However, in power infrastructure scenarios, the ground nodes (such as wind generator and wire tower) have several types of tasks that need to be processed. Because the UAV can function as both the relay and edge computing node, it can select a suitable task processing model based on the mobility of the UAV and the task computing resource requests. The UAV can select a suitable task processing model. In addition, when a single UAV acts as a relay node or edge computing node, its resources are not sufficient, and it is difficult to handle intensive task processing requests in complex outdoor scenarios. A UAV swarm composed of multiple UAVs can solve this problem effectively. Compared with the single-UAV scenario, the design of the multiple UAV-assisted edge network optimization strategy also needs to consider the problems of relay selection and task migration. Thus, it is necessary to select the appropriate node in the data uploading phase and the selection of the task migration node when the ground node is moving away from the communication range of the UAV, where the current task is located.
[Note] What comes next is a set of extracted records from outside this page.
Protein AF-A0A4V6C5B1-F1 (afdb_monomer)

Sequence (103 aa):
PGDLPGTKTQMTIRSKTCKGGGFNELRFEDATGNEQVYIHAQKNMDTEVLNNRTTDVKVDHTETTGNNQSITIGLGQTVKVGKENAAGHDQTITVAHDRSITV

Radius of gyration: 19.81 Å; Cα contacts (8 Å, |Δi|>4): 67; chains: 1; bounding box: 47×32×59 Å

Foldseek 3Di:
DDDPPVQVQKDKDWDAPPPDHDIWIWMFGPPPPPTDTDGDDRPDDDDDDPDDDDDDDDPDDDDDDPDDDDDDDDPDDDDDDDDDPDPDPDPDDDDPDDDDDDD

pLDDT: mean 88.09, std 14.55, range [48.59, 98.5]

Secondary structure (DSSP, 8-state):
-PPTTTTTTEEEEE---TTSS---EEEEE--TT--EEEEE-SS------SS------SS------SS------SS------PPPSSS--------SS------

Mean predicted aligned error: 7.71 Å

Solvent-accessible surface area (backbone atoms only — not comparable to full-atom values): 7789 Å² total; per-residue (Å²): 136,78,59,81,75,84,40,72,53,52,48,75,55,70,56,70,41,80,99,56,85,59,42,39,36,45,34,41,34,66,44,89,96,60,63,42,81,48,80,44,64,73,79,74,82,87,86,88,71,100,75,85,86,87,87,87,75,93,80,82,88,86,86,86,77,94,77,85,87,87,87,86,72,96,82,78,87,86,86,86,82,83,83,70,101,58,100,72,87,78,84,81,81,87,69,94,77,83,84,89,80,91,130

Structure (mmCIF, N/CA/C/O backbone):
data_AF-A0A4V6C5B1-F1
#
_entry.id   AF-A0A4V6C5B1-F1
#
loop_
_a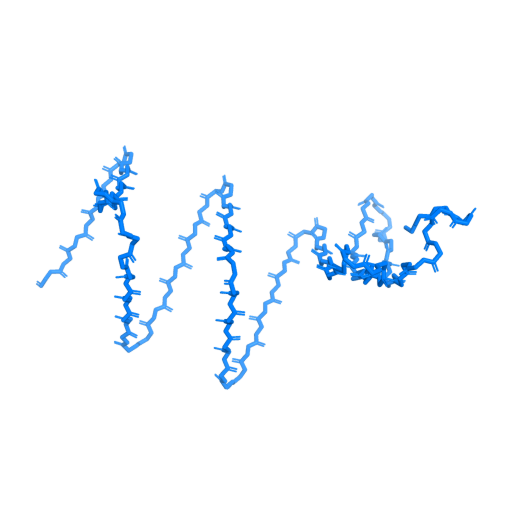tom_site.group_PDB
_atom_site.id
_atom_site.type_symbol
_atom_site.label_atom_id
_atom_site.label_alt_id
_atom_site.label_comp_id
_atom_site.label_asym_id
_atom_site.label_entity_id
_atom_site.label_seq_id
_atom_site.pdbx_PDB_ins_code
_atom_site.Cartn_x
_atom_site.Cartn_y
_atom_site.Cartn_z
_atom_site.occupancy
_atom_site.B_iso_or_equiv
_atom_site.auth_seq_id
_atom_site.auth_comp_id
_atom_site.auth_asym_id
_atom_site.auth_atom_id
_atom_site.pdbx_PDB_model_num
ATOM 1 N N . PRO A 1 1 ? 4.640 5.728 15.998 1.00 80.94 1 PRO A N 1
ATOM 2 C CA . PRO A 1 1 ? 3.570 5.512 16.995 1.00 80.94 1 PRO A CA 1
ATOM 3 C C . PRO A 1 1 ? 3.182 6.860 17.593 1.00 80.94 1 PRO A C 1
ATOM 5 O O . PRO A 1 1 ? 4.078 7.669 17.824 1.00 80.94 1 PRO A O 1
ATOM 8 N N . GLY A 1 2 ? 1.885 7.133 17.715 1.00 83.56 2 GLY A N 1
ATOM 9 C CA . GLY A 1 2 ? 1.421 8.396 18.282 1.00 83.56 2 GLY A CA 1
ATOM 10 C C . GLY A 1 2 ? 1.478 8.413 19.806 1.00 83.56 2 GLY A C 1
ATOM 11 O O . GLY A 1 2 ? 1.752 7.394 20.443 1.00 83.56 2 GLY A O 1
ATOM 12 N N . ASP A 1 3 ? 1.201 9.582 20.374 1.00 93.19 3 ASP A N 1
ATOM 13 C CA . ASP A 1 3 ? 1.200 9.777 21.819 1.00 93.19 3 ASP A CA 1
ATOM 14 C C . ASP A 1 3 ? -0.160 9.404 22.420 1.00 93.19 3 ASP A C 1
ATOM 16 O O . ASP A 1 3 ? -1.227 9.657 21.842 1.00 93.19 3 ASP A O 1
ATOM 20 N N . LEU A 1 4 ? -0.127 8.795 23.605 1.00 91.81 4 LEU A N 1
ATOM 21 C CA . LEU A 1 4 ? -1.319 8.529 24.401 1.00 91.81 4 LEU A CA 1
ATOM 22 C C . LEU A 1 4 ? -1.624 9.728 25.313 1.00 91.81 4 LEU A C 1
ATOM 24 O O . LEU A 1 4 ? -0.697 10.357 25.821 1.00 91.81 4 LEU A O 1
ATOM 28 N N . PRO A 1 5 ? -2.912 10.052 25.538 1.00 92.50 5 PRO A N 1
ATOM 29 C CA . PRO A 1 5 ? -4.111 9.311 25.118 1.00 92.50 5 PRO A CA 1
ATOM 30 C C . PRO A 1 5 ? -4.658 9.699 23.729 1.00 92.50 5 PRO A C 1
ATOM 32 O O . PRO A 1 5 ? -5.732 9.232 23.350 1.00 92.50 5 PRO A O 1
ATOM 35 N N . GLY A 1 6 ? -3.969 10.563 22.975 1.00 92.44 6 GLY A N 1
ATOM 36 C CA . GLY A 1 6 ? -4.453 11.089 21.690 1.00 92.44 6 GLY A CA 1
ATOM 37 C C . GLY A 1 6 ? -4.715 10.007 20.640 1.00 92.44 6 GLY A C 1
ATOM 38 O O . GLY A 1 6 ? -5.716 10.065 19.938 1.00 92.44 6 GLY A O 1
ATOM 39 N N . THR A 1 7 ? -3.873 8.975 20.603 1.00 94.62 7 THR A N 1
ATOM 40 C CA . THR A 1 7 ? -3.970 7.845 19.658 1.00 94.62 7 THR A CA 1
ATOM 41 C C . THR A 1 7 ? -4.535 6.573 20.289 1.00 94.62 7 THR A C 1
ATOM 43 O O . THR A 1 7 ? -4.221 5.462 19.876 1.00 94.62 7 THR A O 1
ATOM 46 N N . LYS A 1 8 ? -5.395 6.724 21.305 1.00 96.44 8 LYS A N 1
ATOM 47 C CA . LYS A 1 8 ? -5.978 5.601 22.065 1.00 96.44 8 LYS A CA 1
ATOM 48 C C . LYS A 1 8 ? -6.766 4.581 21.228 1.00 96.44 8 LYS A C 1
ATOM 50 O O . LYS A 1 8 ? -6.980 3.472 21.699 1.00 96.44 8 LYS A O 1
ATOM 55 N N . THR A 1 9 ? -7.214 4.960 20.035 1.00 97.31 9 THR A N 1
ATOM 56 C CA . THR A 1 9 ? -7.951 4.114 19.081 1.00 97.31 9 THR A CA 1
ATOM 57 C C . THR A 1 9 ? -7.064 3.555 17.967 1.00 97.31 9 THR A C 1
ATOM 59 O O . THR A 1 9 ? -7.570 2.906 17.058 1.00 97.31 9 THR A O 1
ATOM 62 N N . GLN A 1 10 ? -5.748 3.788 18.020 1.00 97.56 10 GLN A N 1
ATOM 63 C CA . GLN A 1 10 ? -4.814 3.302 17.010 1.00 97.56 10 GLN A CA 1
ATOM 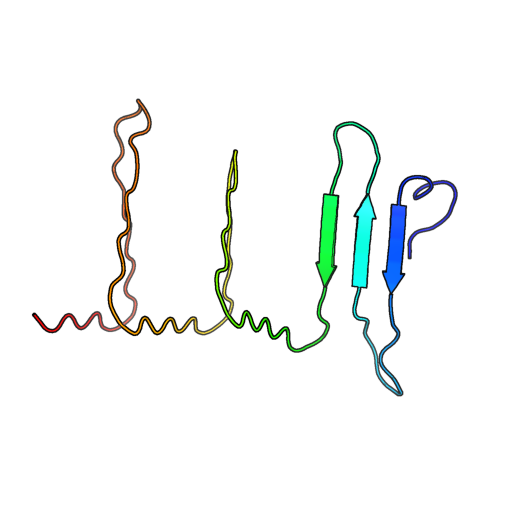64 C C . GLN A 1 10 ? -4.102 2.031 17.459 1.00 97.56 10 GLN A C 1
ATOM 66 O O . GLN A 1 10 ? -3.590 1.933 18.575 1.00 97.56 10 GLN A O 1
ATOM 71 N N . MET A 1 11 ? -3.958 1.096 16.525 1.00 97.12 11 MET A N 1
ATOM 72 C CA . MET A 1 11 ? -3.055 -0.046 16.636 1.00 97.12 11 MET A CA 1
ATOM 73 C C . MET A 1 11 ? -1.958 0.079 15.587 1.00 97.12 11 MET A C 1
ATOM 75 O O . MET A 1 11 ? -2.216 0.421 14.438 1.00 97.12 11 MET A O 1
ATOM 79 N N . THR A 1 12 ? -0.701 -0.153 15.964 1.00 97.12 12 THR A N 1
ATOM 80 C CA . THR A 1 12 ? 0.442 0.068 15.066 1.00 97.12 12 THR A CA 1
ATOM 81 C C . THR A 1 12 ? 1.501 -1.014 15.224 1.00 97.12 12 THR A C 1
ATOM 83 O O . THR A 1 12 ? 2.010 -1.231 16.321 1.00 97.12 12 THR A O 1
ATOM 86 N N . ILE A 1 13 ? 1.912 -1.612 14.105 1.00 97.56 13 ILE A N 1
ATOM 87 C CA . ILE A 1 13 ? 3.148 -2.389 13.986 1.00 97.56 13 ILE A CA 1
ATOM 88 C C . ILE A 1 13 ? 4.130 -1.532 13.184 1.00 97.56 13 ILE A C 1
ATOM 90 O O . ILE A 1 13 ? 3.955 -1.335 11.981 1.00 97.56 13 ILE A O 1
ATOM 94 N N . ARG A 1 14 ? 5.156 -0.993 13.852 1.00 97.56 14 ARG A N 1
ATOM 95 C CA . ARG A 1 14 ? 6.161 -0.110 13.237 1.00 97.56 14 ARG A CA 1
ATOM 96 C C . ARG A 1 14 ? 7.574 -0.625 13.496 1.00 97.56 14 ARG A C 1
ATOM 98 O O . ARG A 1 14 ? 7.934 -0.905 14.636 1.00 97.56 14 ARG A O 1
ATOM 105 N N . SER A 1 15 ? 8.390 -0.684 12.445 1.00 97.75 15 SER A N 1
ATOM 106 C CA . SER A 1 15 ? 9.820 -0.993 12.549 1.00 97.75 15 SER A CA 1
ATOM 107 C C . SER A 1 15 ? 10.675 0.272 12.699 1.00 97.75 15 SER A C 1
ATOM 109 O O . SER A 1 15 ? 10.203 1.394 12.536 1.00 97.75 15 SER A O 1
ATOM 111 N N . LYS A 1 16 ? 11.971 0.105 12.970 1.00 97.62 16 LYS A N 1
ATOM 112 C CA . LYS A 1 16 ? 12.973 1.162 12.795 1.00 97.62 16 LYS A CA 1
ATOM 113 C C . LYS A 1 16 ? 14.011 0.674 11.799 1.00 97.62 16 LYS A C 1
ATOM 115 O O . LYS A 1 16 ? 14.498 -0.449 11.925 1.00 97.62 16 LYS A O 1
ATOM 120 N N . THR A 1 17 ? 14.362 1.509 10.827 1.00 98.06 17 THR A N 1
ATOM 121 C CA . THR A 1 17 ? 15.439 1.182 9.887 1.00 98.06 17 THR A CA 1
ATOM 122 C C . THR A 1 17 ? 16.744 0.975 10.657 1.00 98.06 17 THR A C 1
ATOM 124 O O . THR A 1 17 ? 17.154 1.813 11.461 1.00 98.06 17 THR A O 1
ATOM 127 N N . CYS A 1 18 ? 17.394 -0.170 10.450 1.00 96.81 18 CYS A N 1
ATOM 128 C CA . CYS A 1 18 ? 18.638 -0.498 11.136 1.00 96.81 18 CYS A CA 1
ATOM 129 C C . CYS A 1 18 ? 19.779 0.376 10.600 1.00 96.81 18 CYS A C 1
ATOM 131 O O . CYS A 1 18 ? 19.977 0.447 9.390 1.00 96.81 18 CYS A O 1
ATOM 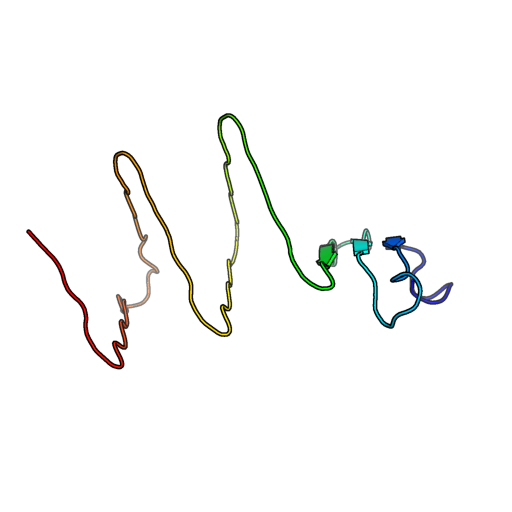133 N N . LYS A 1 19 ? 20.530 1.030 11.498 1.00 95.75 19 LYS A N 1
ATOM 134 C CA . LYS A 1 19 ? 21.673 1.904 11.157 1.00 95.75 19 LYS A CA 1
ATOM 135 C C . LYS A 1 19 ? 21.340 3.008 10.132 1.00 95.75 19 LYS A C 1
ATOM 137 O O . LYS A 1 19 ? 22.220 3.469 9.414 1.00 95.75 19 LYS A O 1
ATOM 142 N N . GLY A 1 20 ? 20.083 3.444 10.082 1.00 94.81 20 GLY A N 1
ATOM 143 C CA . GLY A 1 20 ? 19.609 4.498 9.189 1.00 94.81 20 GLY A CA 1
ATOM 144 C C . GLY A 1 20 ? 18.376 5.207 9.743 1.00 94.81 20 GLY A C 1
ATOM 145 O O . GLY A 1 20 ? 17.861 4.854 10.806 1.00 94.81 20 GLY A O 1
ATOM 146 N N . GLY A 1 21 ? 17.911 6.225 9.022 1.00 96.25 21 GLY A N 1
ATOM 147 C CA . GLY A 1 21 ? 16.637 6.892 9.295 1.00 96.25 21 GLY A CA 1
ATOM 148 C C . GLY A 1 21 ? 15.475 6.196 8.584 1.00 96.25 21 GLY A C 1
ATOM 149 O O . GLY A 1 21 ? 15.664 5.632 7.510 1.00 96.25 21 GLY A O 1
ATOM 150 N N . GLY A 1 22 ? 14.278 6.247 9.176 1.00 97.56 22 GLY A N 1
ATOM 151 C CA . GLY A 1 22 ? 13.042 5.766 8.547 1.00 97.56 22 GLY A CA 1
ATOM 152 C C . GLY A 1 22 ? 12.391 4.557 9.223 1.00 97.56 22 GLY A C 1
ATOM 153 O O . GLY A 1 22 ? 12.941 3.980 10.167 1.00 97.56 22 GLY A O 1
ATOM 154 N N . PHE A 1 23 ? 11.220 4.154 8.729 1.00 98.06 23 PHE A N 1
ATOM 155 C CA . PHE A 1 23 ? 10.411 3.066 9.292 1.00 98.06 23 PHE A CA 1
ATOM 156 C C . PHE A 1 23 ? 9.469 2.444 8.257 1.00 98.06 23 PHE A C 1
ATOM 158 O O . PHE A 1 23 ? 9.020 3.121 7.343 1.00 98.06 23 PHE A O 1
ATOM 165 N N . ASN A 1 24 ? 9.094 1.180 8.445 1.00 98.31 24 ASN A N 1
ATOM 166 C CA . ASN A 1 24 ? 7.897 0.614 7.817 1.00 98.31 24 ASN A CA 1
ATOM 167 C C . ASN A 1 24 ? 6.766 0.609 8.847 1.00 98.31 24 ASN A C 1
ATOM 169 O O . ASN A 1 24 ? 7.034 0.481 10.046 1.00 98.31 24 ASN A O 1
ATOM 173 N N . GLU A 1 25 ? 5.522 0.755 8.402 1.00 98.25 25 GLU A N 1
ATOM 174 C CA . GLU A 1 25 ? 4.366 0.789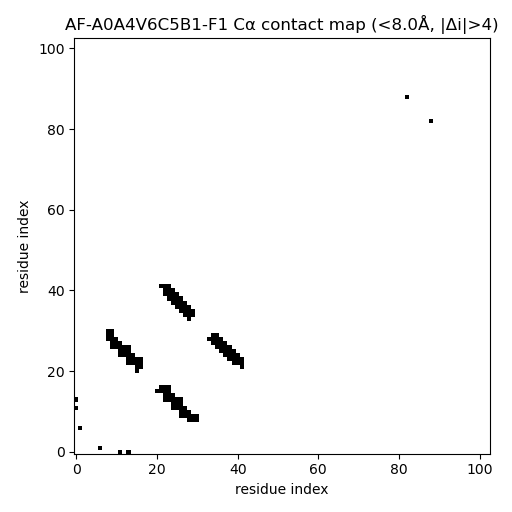 9.297 1.00 98.25 25 GLU A CA 1
ATOM 175 C C . GLU A 1 25 ? 3.137 0.130 8.678 1.00 98.25 25 GLU A C 1
ATOM 177 O O . GLU A 1 25 ? 2.803 0.374 7.521 1.00 98.25 25 GLU A O 1
ATOM 182 N N . LEU A 1 26 ? 2.452 -0.660 9.501 1.00 98.50 26 LEU A N 1
ATOM 183 C CA . LEU A 1 26 ? 1.052 -1.018 9.334 1.00 98.50 26 LEU A CA 1
ATOM 184 C C . LEU A 1 26 ? 0.291 -0.445 10.531 1.00 98.50 26 LEU A C 1
ATOM 186 O O . LEU A 1 26 ? 0.597 -0.785 11.679 1.00 98.50 26 LEU A O 1
ATOM 190 N N . ARG A 1 27 ? -0.677 0.430 10.268 1.00 98.25 27 ARG A N 1
ATOM 191 C CA . ARG A 1 27 ? -1.494 1.079 11.295 1.00 98.25 27 ARG A CA 1
ATOM 192 C C . ARG A 1 27 ? -2.977 0.911 10.996 1.00 98.25 27 ARG A C 1
ATOM 194 O O . ARG A 1 27 ? -3.397 1.090 9.858 1.00 98.25 27 ARG A O 1
ATOM 201 N N . PHE A 1 28 ? -3.738 0.646 12.047 1.00 98.38 28 PHE A N 1
ATOM 202 C CA . PHE A 1 28 ? -5.193 0.664 12.074 1.00 98.38 28 PHE A CA 1
ATOM 203 C C . PHE A 1 28 ? -5.650 1.832 12.955 1.00 98.38 28 PHE A C 1
ATOM 205 O O . PHE A 1 28 ? -5.061 2.066 14.012 1.00 98.38 28 PHE A O 1
ATOM 212 N N . GLU A 1 29 ? -6.647 2.577 12.496 1.00 98.06 29 GLU A N 1
ATOM 213 C CA . GLU A 1 29 ? -7.420 3.557 13.261 1.00 98.06 29 GLU A CA 1
ATOM 214 C C . GLU A 1 29 ? -8.852 3.035 13.353 1.00 98.06 29 GLU A C 1
ATOM 216 O O . GLU A 1 29 ? -9.466 2.793 12.315 1.00 98.06 29 GLU A O 1
ATOM 221 N N . ASP A 1 30 ? -9.355 2.877 14.576 1.00 98.06 30 ASP A N 1
ATOM 222 C CA . ASP A 1 30 ? -10.690 2.337 14.864 1.00 98.06 30 ASP A CA 1
ATOM 223 C C . ASP A 1 30 ? -11.623 3.392 15.495 1.00 98.06 30 ASP A C 1
ATOM 225 O O . ASP A 1 30 ? -12.661 3.068 16.078 1.00 98.06 30 ASP A O 1
ATOM 229 N N . ALA A 1 31 ? -11.266 4.680 15.419 1.00 97.75 31 ALA A N 1
ATOM 230 C CA . ALA A 1 31 ? -12.177 5.758 15.779 1.00 97.75 31 ALA A CA 1
ATOM 231 C C . ALA A 1 31 ? -13.400 5.754 14.852 1.00 97.75 31 ALA A C 1
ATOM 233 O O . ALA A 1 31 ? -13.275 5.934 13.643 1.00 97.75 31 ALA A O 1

In this paper, we propose a UAV selection, communication resource allocation, and task migration joint optimal strategy based on a multi-agent deep reinforcement learning algorithm via QMIX (Rashid et al., 2018), and the main optimization objective is to minimize the cost of the ground users under the task completion delay constraint. The main contributions of this paper are summarized as follows:

1) We construct a temporary UAV-assisted data collection system model in the power infrastructure scenario, and multiple UAVs are employed to function as relay or edge computing nodes.

2) We formulate a joint optimization method to minimize the system cost, where the task processing model, communication resource allocation, UAV selection, and task migration are jointly optimized.

3) We present a QMIX-based multi-agent deep reinforcement learning algorithm to find the final optimal solutions.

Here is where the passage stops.